▶ Work to be completed: Scan the material and copy out each line where the word "subsp" occurs.

▶ Data for processing:
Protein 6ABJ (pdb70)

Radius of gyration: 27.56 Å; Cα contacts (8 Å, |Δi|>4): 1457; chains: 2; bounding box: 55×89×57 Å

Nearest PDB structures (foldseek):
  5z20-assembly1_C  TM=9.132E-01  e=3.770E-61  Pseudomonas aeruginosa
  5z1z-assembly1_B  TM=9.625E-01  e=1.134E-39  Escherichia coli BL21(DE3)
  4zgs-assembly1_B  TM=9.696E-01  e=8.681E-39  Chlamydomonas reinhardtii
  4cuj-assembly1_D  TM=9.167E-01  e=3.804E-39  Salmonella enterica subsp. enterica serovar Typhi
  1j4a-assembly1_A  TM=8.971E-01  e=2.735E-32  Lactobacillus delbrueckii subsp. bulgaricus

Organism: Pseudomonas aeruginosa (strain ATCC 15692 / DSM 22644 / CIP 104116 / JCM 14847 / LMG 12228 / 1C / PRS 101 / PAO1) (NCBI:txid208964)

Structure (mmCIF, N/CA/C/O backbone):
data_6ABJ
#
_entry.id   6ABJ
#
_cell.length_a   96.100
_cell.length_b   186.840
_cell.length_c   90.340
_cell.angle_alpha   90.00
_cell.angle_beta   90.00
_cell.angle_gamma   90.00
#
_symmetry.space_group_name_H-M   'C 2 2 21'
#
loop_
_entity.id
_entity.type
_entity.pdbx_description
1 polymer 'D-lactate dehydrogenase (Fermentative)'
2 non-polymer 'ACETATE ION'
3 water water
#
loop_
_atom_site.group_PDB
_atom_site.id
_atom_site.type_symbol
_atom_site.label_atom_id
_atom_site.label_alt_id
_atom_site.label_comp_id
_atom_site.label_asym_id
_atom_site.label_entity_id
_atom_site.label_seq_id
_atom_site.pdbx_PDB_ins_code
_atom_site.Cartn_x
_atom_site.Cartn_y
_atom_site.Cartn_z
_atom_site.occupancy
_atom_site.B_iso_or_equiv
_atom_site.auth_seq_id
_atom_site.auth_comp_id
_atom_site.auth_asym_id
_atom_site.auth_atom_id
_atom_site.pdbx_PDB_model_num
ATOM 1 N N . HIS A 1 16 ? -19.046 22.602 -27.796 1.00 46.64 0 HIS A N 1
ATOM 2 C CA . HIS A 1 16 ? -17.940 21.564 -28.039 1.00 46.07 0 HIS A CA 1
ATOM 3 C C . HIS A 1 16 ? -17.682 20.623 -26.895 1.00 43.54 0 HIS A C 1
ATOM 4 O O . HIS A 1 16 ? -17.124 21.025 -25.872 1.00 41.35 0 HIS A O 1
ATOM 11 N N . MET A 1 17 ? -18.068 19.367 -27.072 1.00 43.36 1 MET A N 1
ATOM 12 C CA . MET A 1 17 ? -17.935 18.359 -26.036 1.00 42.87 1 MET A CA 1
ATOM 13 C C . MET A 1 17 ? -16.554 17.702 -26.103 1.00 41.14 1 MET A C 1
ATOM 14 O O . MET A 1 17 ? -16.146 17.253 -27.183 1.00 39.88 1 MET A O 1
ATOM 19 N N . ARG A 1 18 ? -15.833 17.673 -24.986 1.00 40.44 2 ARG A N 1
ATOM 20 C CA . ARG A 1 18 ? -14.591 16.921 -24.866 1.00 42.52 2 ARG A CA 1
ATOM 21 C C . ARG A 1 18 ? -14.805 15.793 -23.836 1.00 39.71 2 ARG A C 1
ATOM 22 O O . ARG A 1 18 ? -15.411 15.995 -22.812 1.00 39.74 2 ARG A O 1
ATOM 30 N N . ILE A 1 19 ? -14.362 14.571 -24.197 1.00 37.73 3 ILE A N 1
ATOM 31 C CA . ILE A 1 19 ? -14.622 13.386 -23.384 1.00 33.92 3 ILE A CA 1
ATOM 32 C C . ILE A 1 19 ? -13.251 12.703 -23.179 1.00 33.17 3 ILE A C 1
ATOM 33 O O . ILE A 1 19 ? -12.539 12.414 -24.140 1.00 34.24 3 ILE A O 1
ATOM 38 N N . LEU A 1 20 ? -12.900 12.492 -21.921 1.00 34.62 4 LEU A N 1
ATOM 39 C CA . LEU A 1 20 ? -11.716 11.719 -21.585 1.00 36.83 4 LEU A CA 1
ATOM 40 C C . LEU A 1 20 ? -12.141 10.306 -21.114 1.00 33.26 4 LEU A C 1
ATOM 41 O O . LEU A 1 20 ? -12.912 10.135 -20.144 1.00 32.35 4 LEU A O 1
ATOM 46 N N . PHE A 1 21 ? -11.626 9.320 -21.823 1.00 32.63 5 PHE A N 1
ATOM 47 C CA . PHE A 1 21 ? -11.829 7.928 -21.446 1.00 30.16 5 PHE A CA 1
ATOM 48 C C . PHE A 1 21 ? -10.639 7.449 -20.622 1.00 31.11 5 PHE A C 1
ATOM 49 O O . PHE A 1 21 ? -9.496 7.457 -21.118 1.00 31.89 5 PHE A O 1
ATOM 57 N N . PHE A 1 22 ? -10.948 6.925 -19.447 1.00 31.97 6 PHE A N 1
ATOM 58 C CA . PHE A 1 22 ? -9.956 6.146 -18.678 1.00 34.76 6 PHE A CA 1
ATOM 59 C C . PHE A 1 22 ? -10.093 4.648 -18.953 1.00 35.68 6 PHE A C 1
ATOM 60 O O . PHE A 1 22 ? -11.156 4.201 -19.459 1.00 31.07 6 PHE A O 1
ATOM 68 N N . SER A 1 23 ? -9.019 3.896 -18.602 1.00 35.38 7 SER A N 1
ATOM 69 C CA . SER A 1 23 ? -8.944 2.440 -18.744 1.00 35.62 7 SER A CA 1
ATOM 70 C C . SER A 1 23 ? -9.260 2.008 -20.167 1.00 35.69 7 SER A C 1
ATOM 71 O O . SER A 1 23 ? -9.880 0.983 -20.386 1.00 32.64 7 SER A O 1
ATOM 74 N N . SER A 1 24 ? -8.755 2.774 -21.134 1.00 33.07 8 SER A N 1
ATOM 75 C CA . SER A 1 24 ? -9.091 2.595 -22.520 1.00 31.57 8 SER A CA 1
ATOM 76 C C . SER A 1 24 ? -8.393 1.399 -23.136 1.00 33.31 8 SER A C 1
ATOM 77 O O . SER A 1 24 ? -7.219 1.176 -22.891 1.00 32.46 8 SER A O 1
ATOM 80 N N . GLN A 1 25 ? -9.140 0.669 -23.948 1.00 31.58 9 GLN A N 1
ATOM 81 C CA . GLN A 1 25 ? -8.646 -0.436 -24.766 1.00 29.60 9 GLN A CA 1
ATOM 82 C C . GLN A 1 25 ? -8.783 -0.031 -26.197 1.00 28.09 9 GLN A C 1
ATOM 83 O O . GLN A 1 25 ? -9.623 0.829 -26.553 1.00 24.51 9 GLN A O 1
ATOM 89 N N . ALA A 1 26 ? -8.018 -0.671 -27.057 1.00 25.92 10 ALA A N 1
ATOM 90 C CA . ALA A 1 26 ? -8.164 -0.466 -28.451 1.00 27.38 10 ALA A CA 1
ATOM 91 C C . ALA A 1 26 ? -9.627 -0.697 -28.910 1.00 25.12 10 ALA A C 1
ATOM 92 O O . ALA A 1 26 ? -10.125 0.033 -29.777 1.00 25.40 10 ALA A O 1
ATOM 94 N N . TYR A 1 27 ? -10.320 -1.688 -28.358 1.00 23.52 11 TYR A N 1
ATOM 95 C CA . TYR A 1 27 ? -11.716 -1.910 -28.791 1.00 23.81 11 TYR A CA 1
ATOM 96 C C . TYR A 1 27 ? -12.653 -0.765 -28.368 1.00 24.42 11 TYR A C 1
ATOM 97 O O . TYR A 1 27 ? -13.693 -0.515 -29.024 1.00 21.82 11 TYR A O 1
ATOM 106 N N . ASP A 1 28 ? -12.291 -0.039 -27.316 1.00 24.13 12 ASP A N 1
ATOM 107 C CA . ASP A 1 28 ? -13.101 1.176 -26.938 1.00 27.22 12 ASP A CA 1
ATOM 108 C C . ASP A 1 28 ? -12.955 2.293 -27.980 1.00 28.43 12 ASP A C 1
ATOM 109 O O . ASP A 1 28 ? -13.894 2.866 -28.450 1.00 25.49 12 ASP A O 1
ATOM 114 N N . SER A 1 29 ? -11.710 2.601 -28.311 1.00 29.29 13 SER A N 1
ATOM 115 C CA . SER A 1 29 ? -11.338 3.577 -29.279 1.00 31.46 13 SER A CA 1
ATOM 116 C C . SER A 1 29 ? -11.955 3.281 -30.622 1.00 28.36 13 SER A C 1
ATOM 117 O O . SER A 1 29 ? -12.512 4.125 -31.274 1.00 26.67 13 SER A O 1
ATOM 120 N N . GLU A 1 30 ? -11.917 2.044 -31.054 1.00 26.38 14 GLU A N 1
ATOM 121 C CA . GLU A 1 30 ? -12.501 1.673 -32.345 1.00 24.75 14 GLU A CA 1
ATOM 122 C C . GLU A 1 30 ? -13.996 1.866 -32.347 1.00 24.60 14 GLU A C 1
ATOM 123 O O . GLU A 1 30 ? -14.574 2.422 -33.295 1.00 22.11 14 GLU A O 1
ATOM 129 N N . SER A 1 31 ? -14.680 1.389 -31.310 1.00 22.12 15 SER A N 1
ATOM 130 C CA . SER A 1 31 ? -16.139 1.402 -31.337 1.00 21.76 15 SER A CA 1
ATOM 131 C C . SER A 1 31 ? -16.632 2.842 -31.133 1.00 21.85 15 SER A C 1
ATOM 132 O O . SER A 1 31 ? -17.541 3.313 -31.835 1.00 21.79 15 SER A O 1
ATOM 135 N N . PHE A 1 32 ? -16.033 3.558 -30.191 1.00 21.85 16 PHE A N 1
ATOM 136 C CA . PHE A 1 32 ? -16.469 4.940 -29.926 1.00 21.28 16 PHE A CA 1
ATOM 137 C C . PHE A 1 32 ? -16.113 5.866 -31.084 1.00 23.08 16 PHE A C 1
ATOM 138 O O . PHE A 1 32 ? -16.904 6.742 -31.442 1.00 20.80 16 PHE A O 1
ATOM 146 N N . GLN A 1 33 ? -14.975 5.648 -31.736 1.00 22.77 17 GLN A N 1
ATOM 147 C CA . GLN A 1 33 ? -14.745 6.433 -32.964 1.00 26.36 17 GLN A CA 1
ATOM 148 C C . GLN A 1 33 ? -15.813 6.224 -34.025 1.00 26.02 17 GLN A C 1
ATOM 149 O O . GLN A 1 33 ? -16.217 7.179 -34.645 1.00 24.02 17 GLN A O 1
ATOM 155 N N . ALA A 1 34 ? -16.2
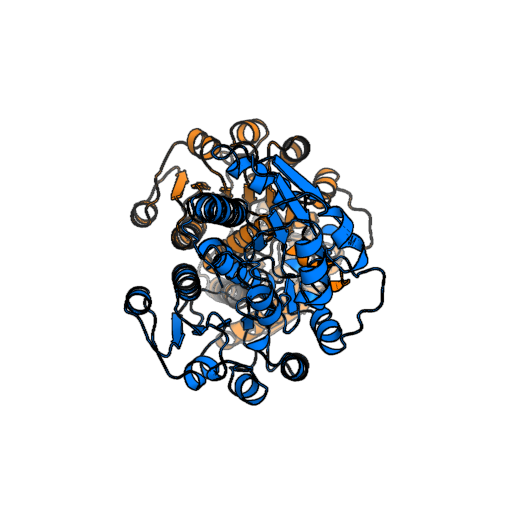70 5.006 -34.231 1.00 24.41 18 ALA A N 1
ATOM 156 C CA . ALA A 1 34 ? -17.294 4.730 -35.239 1.00 25.01 18 ALA A CA 1
ATOM 157 C C . ALA A 1 34 ? -18.647 5.327 -34.847 1.00 26.05 18 ALA A C 1
ATOM 158 O O . ALA A 1 34 ? -19.358 5.910 -35.685 1.00 26.46 18 ALA A O 1
ATOM 160 N N . SER A 1 35 ? -18.980 5.267 -33.548 1.00 23.63 19 SER A N 1
ATOM 161 C CA . SER A 1 35 ? -20.247 5.793 -33.091 1.00 25.39 19 SER A CA 1
ATOM 162 C C . SER A 1 35 ? -20.276 7.313 -33.181 1.00 24.89 19 SER A C 1
ATOM 163 O O . SER A 1 35 ? -21.365 7.913 -33.260 1.00 27.48 19 SER A O 1
ATOM 166 N N . ASN A 1 36 ? -19.088 7.936 -33.144 1.00 24.02 20 ASN A N 1
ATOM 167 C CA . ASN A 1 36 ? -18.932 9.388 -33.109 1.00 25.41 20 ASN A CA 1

▶ Reply:
  4cuj-assembly1_D  TM=9.167E-01  e=3.804E-39  Salmonella enterica subsp. enterica serovar Typhi
  1j4a-assembly1_A  TM=8.971E-01  e=2.735E-32  Lactobacillus delbrueckii subsp. bulgaricus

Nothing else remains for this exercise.